Food web dynamics in open and closed systems

Abstract: This thesis is a summary of enclosure and microcosm experiments that aimed to study the impact of allochtonous subsidies on food web dynamics in a heterogeneous food web. In the enclosure studies, a three trophic level littoral food web was used. The food web consisted of two growth forms of primary producers: phytoplankton and periphyton and their associated herbivores: scraping and filtering herbivores. The predator used, YOY perch, affects both pathways in the food web.
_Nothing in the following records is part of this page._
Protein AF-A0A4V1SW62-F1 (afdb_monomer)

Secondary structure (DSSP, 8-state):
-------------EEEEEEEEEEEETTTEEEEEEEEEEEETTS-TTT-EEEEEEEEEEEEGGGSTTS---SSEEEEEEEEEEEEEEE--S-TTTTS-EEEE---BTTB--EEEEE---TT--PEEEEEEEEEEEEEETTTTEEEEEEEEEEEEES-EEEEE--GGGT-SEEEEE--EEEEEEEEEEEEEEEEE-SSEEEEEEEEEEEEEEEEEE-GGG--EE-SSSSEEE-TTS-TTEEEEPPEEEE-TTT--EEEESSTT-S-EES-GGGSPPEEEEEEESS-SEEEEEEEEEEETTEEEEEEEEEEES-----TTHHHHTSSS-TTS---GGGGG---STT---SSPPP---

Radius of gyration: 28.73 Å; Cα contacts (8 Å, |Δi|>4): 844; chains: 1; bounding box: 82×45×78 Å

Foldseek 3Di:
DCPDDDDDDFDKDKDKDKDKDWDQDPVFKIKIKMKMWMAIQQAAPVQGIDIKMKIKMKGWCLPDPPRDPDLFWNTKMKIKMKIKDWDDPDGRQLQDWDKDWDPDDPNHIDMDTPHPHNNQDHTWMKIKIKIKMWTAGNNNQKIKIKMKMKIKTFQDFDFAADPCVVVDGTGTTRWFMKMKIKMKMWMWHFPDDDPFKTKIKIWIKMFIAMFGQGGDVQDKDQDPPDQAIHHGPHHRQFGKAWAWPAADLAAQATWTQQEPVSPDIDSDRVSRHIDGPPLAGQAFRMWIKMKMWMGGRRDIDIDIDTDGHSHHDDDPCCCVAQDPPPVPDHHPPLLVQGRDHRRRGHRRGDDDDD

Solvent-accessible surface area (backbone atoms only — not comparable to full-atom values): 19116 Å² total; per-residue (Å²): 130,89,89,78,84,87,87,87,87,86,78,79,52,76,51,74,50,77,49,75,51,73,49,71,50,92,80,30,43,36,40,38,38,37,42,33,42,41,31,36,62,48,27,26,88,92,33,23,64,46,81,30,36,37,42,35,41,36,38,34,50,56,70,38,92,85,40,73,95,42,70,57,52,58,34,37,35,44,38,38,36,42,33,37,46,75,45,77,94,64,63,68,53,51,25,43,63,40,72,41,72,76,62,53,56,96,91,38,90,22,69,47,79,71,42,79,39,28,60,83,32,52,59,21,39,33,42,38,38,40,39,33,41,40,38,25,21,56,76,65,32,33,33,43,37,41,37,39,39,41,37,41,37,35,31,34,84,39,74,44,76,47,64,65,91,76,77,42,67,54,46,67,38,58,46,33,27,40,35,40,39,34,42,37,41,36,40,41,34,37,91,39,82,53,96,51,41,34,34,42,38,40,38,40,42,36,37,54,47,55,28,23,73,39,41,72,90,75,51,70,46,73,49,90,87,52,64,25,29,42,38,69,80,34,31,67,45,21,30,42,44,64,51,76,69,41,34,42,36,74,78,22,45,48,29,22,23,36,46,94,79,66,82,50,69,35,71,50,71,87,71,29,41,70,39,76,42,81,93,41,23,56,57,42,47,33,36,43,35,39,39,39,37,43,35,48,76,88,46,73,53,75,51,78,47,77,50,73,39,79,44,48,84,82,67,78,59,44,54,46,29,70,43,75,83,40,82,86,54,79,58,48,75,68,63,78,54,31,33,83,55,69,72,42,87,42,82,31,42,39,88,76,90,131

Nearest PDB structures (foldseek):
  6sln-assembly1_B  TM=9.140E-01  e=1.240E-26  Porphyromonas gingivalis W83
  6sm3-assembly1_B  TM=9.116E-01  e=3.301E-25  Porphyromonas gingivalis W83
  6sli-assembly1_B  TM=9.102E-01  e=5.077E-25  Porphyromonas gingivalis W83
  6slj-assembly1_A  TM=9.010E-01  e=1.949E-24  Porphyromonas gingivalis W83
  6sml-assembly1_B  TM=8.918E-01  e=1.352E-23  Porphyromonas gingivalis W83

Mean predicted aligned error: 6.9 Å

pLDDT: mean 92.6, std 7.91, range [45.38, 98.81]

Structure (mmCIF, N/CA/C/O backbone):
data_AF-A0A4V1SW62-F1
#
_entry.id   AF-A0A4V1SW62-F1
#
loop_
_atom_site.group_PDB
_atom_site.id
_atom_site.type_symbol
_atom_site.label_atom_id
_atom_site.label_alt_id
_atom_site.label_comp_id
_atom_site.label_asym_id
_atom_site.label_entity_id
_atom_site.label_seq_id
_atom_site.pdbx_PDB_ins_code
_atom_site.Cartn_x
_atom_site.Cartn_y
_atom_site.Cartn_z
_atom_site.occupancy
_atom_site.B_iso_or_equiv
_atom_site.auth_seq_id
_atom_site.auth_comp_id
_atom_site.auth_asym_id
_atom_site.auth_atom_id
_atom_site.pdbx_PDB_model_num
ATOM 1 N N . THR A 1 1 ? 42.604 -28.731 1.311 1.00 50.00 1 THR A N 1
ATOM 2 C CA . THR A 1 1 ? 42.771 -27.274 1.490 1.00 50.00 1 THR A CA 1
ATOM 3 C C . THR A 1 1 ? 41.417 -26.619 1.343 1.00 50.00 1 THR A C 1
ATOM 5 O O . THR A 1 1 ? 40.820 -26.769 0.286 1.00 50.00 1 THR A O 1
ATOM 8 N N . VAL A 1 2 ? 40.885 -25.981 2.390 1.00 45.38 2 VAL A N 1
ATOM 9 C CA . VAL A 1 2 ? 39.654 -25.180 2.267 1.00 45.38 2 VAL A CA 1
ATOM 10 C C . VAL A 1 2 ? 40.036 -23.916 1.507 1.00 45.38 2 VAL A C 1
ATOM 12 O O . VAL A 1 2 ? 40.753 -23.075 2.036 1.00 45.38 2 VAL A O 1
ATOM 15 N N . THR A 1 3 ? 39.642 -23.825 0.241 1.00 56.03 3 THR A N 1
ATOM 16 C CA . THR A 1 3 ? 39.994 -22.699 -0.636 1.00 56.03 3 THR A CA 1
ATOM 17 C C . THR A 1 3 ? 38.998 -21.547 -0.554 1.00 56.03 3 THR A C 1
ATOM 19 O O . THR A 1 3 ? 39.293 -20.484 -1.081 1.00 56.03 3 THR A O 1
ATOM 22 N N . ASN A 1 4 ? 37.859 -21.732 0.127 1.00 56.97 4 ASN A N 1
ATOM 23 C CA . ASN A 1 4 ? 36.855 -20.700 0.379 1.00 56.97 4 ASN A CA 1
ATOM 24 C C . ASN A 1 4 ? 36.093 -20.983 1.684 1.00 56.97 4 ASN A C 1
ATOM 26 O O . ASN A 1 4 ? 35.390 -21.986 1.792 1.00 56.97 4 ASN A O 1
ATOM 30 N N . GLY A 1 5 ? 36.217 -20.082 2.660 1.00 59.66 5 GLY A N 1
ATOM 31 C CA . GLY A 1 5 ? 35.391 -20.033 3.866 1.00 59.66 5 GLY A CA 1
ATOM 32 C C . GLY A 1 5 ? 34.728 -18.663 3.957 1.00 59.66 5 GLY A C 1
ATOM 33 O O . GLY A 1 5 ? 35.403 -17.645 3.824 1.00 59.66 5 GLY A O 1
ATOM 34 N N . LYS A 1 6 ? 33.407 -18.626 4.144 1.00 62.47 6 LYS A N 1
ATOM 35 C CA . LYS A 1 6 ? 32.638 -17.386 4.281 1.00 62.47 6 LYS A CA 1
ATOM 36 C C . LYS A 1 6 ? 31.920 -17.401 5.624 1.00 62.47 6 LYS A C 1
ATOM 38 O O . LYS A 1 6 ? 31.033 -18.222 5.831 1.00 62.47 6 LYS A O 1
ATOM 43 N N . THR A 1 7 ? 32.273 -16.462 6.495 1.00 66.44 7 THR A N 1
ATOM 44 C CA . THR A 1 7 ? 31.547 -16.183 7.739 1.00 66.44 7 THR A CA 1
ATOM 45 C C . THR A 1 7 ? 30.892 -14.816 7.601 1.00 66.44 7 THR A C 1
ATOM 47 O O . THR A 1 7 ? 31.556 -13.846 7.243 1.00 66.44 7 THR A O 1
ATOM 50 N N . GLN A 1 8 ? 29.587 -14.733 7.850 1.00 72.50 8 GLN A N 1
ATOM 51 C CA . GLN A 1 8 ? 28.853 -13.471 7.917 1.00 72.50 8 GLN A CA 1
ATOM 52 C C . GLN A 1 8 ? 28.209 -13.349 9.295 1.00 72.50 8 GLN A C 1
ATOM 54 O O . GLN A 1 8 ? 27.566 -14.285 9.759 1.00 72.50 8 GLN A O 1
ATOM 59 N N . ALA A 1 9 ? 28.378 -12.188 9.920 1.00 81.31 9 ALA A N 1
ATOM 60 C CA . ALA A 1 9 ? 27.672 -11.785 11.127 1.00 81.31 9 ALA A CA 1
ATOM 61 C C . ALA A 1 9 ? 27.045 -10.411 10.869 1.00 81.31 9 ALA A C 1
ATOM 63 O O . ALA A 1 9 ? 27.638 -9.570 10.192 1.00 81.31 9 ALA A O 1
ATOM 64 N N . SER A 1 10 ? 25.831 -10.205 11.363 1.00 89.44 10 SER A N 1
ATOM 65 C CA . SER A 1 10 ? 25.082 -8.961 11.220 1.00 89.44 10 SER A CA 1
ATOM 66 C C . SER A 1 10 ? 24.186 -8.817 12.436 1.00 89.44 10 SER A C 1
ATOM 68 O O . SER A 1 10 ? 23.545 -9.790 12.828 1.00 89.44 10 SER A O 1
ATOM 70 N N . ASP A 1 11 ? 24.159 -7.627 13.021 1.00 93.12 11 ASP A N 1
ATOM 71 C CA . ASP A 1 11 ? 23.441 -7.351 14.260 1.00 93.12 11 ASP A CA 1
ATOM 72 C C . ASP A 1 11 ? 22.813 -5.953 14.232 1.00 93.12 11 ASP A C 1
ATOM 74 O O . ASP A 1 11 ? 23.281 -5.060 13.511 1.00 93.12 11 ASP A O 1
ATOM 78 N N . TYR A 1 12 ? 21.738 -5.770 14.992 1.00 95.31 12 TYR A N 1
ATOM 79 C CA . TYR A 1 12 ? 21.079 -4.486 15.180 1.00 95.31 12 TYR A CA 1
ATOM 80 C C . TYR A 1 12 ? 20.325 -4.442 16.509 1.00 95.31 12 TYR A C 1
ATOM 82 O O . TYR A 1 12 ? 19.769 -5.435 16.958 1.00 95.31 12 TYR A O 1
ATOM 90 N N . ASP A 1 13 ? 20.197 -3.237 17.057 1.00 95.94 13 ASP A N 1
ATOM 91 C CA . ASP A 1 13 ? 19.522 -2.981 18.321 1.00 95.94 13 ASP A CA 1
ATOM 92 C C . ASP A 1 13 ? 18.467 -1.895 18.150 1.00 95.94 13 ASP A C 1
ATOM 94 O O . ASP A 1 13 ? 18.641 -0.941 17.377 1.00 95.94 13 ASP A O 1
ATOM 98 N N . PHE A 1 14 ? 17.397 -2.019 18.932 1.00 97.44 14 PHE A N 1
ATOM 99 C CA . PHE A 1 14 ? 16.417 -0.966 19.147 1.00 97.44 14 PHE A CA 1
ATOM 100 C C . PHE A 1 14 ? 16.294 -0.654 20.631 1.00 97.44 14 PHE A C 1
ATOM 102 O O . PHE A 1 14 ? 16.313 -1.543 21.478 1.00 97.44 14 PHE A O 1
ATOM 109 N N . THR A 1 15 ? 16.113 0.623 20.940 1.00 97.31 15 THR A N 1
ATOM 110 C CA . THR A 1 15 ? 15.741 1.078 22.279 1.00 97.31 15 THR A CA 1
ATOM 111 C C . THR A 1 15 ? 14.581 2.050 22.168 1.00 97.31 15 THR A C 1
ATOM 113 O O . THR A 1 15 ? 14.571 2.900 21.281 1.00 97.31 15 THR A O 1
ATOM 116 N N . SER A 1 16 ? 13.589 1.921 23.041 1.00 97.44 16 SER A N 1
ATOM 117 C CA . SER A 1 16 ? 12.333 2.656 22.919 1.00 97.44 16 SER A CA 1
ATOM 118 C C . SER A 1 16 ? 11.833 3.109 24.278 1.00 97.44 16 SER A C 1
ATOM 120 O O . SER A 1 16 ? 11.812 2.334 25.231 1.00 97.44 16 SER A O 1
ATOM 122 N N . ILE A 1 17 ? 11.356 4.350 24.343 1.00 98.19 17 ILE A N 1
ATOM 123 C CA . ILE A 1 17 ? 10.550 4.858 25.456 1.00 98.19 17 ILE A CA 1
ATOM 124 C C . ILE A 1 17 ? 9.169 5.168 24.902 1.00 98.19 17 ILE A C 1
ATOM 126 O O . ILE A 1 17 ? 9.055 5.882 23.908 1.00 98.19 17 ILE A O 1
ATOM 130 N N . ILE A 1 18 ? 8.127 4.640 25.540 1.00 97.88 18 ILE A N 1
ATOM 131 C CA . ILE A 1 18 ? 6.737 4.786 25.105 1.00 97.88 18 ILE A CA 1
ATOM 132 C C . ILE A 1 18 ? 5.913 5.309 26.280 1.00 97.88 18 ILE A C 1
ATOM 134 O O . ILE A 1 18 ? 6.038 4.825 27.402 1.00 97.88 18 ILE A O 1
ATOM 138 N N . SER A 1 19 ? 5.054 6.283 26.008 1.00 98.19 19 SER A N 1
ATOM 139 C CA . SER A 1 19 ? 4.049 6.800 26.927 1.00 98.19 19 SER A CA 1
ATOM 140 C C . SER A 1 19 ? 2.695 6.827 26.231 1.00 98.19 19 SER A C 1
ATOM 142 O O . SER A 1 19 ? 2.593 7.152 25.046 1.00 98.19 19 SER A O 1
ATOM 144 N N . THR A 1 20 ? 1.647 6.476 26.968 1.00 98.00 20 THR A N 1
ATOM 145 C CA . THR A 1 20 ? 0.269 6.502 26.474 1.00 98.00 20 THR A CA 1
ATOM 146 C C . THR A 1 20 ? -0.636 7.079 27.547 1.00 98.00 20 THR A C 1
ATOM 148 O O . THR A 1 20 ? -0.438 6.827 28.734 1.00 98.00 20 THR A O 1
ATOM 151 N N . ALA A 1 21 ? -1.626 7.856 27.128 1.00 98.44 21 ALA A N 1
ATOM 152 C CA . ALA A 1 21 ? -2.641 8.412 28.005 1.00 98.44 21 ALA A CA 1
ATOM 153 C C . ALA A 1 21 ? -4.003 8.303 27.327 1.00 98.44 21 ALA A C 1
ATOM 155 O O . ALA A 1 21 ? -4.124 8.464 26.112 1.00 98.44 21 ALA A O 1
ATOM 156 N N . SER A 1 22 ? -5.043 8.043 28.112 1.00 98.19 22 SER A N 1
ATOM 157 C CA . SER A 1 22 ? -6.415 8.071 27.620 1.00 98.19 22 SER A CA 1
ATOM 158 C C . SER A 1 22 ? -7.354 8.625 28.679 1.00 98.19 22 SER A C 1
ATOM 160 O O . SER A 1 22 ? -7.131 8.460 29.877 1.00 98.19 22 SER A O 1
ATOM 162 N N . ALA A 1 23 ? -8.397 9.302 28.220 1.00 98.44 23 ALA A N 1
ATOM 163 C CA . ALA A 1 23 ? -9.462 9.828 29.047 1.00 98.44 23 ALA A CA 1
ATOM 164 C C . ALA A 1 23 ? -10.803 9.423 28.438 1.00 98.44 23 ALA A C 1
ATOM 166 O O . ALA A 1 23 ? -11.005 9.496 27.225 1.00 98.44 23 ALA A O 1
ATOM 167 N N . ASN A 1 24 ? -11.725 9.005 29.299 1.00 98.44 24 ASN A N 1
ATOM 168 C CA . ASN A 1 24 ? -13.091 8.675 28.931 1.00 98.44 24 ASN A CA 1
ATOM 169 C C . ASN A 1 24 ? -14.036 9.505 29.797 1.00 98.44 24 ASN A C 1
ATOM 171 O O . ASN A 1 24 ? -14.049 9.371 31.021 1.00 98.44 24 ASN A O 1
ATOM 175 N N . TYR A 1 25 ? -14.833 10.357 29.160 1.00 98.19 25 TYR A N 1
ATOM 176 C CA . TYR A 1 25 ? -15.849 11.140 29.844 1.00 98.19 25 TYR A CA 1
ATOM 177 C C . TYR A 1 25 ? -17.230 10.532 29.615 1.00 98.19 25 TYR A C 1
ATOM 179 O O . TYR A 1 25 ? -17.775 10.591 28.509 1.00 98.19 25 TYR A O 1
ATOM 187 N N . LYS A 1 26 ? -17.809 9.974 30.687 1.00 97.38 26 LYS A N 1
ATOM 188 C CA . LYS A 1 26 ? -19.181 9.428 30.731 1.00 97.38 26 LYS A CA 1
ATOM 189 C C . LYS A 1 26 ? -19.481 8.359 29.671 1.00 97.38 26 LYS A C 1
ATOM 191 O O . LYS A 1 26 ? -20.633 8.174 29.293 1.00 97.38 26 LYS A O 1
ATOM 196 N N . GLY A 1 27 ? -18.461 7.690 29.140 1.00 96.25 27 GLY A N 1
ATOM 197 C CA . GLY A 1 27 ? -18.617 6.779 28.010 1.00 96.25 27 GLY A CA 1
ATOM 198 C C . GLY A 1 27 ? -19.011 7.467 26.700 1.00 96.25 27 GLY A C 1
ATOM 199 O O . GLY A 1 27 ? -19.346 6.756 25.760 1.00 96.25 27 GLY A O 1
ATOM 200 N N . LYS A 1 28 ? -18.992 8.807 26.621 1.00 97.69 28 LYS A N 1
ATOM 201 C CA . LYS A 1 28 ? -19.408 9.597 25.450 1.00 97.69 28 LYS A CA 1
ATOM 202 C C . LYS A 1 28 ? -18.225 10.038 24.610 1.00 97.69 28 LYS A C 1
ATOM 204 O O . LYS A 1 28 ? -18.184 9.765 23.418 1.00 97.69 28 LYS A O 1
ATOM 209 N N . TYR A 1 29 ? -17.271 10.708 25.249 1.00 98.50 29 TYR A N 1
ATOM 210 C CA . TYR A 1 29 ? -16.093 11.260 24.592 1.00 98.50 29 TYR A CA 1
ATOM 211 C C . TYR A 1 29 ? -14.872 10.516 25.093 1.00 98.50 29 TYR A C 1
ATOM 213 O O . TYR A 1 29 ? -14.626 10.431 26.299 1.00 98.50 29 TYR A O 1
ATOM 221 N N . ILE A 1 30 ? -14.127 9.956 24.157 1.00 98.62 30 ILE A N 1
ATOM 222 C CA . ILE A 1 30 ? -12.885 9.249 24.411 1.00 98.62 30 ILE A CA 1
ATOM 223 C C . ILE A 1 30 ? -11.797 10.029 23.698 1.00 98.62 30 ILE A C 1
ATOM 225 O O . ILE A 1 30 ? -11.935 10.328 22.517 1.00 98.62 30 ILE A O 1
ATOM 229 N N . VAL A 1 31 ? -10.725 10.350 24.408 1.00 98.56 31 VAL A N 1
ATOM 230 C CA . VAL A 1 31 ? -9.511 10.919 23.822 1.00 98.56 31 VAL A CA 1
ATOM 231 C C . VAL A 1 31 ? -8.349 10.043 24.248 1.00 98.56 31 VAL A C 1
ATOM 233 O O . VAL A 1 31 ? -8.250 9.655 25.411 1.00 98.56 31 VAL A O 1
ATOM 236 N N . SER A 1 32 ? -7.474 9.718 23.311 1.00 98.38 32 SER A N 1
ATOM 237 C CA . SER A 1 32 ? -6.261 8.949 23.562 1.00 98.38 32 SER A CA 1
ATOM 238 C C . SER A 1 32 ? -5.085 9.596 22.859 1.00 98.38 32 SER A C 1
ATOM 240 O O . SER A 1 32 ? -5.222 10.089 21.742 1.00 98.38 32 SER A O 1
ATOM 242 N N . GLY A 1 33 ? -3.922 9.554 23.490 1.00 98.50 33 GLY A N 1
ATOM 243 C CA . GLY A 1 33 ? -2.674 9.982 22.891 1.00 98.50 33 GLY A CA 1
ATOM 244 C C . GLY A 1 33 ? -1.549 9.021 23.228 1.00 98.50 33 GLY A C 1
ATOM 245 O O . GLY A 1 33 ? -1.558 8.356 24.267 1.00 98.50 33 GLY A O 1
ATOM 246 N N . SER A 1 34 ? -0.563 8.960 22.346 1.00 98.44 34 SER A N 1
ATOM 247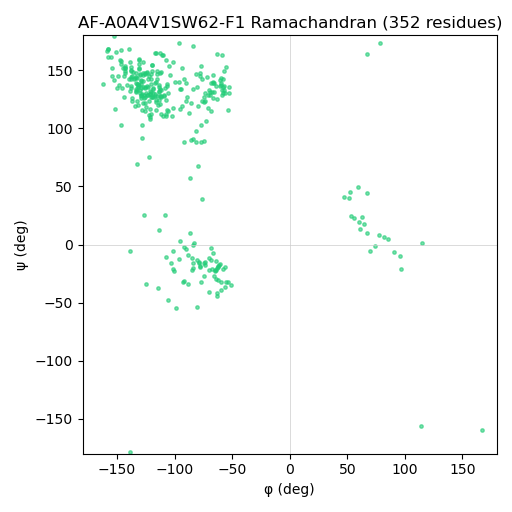 C CA . SER A 1 34 ? 0.687 8.259 22.593 1.00 98.44 34 SER A CA 1
ATOM 248 C C . SER A 1 34 ? 1.864 9.100 22.135 1.00 98.44 34 SER A C 1
ATOM 250 O O . SER A 1 34 ? 1.771 9.860 21.173 1.00 98.44 34 SER A O 1
ATOM 252 N N . PHE A 1 35 ? 2.981 8.951 22.831 1.00 98.56 35 PHE A N 1
ATOM 253 C CA . PHE A 1 35 ? 4.271 9.488 22.438 1.00 98.56 35 PHE A CA 1
ATOM 254 C C . PHE A 1 35 ? 5.306 8.388 22.597 1.00 98.56 35 PHE A C 1
ATOM 256 O O . PHE A 1 35 ? 5.291 7.644 23.578 1.00 98.56 35 PHE A O 1
ATOM 263 N N . ARG A 1 36 ? 6.223 8.290 21.647 1.00 98.06 36 ARG A N 1
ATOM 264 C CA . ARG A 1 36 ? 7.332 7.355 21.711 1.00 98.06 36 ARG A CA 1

Manipulation of the openness for the different trophic levels showed that the inflow of phytoplankton and cross-habitat foraging by the herbivore level reinforced the compensatory response between the two growth forms of primary producers In the microcosm experiment, the response of an herbivore food web and a microbial community to inflow of resources and food web configuration was studied, using a model food web. The model food web consisted of two forms of primary producers, i.e. phytoplankton and periphyton, and two herbivores, i.e. Daphnia pulex feeding on phytoplankton, and Chydorus sphaericus feeding on both periphyton and phytoplankton. Three different food web configurations, all having the phytoplankton and periphyton, but either one of the herbivores, or both, were set up. The flow regimes consisted of an open treatment receiving a constant supply of phytoplankton, and a closed treatment with an initial resource pool. The effect of the inflow of phytoplankton was affected by the food web configuration. In the presence of D. pulex, the inflow of phytoplankton was made accessible to periphyton, and indirectly to C. sphaericus, which increased to such high densities that D. pulex was negatively affected. The inflow of phytoplankton had an indirect negative effect on the microbial community, since the biomass of herbivores increased, which imposed a higher grazing pressure on all parts of the microbial community.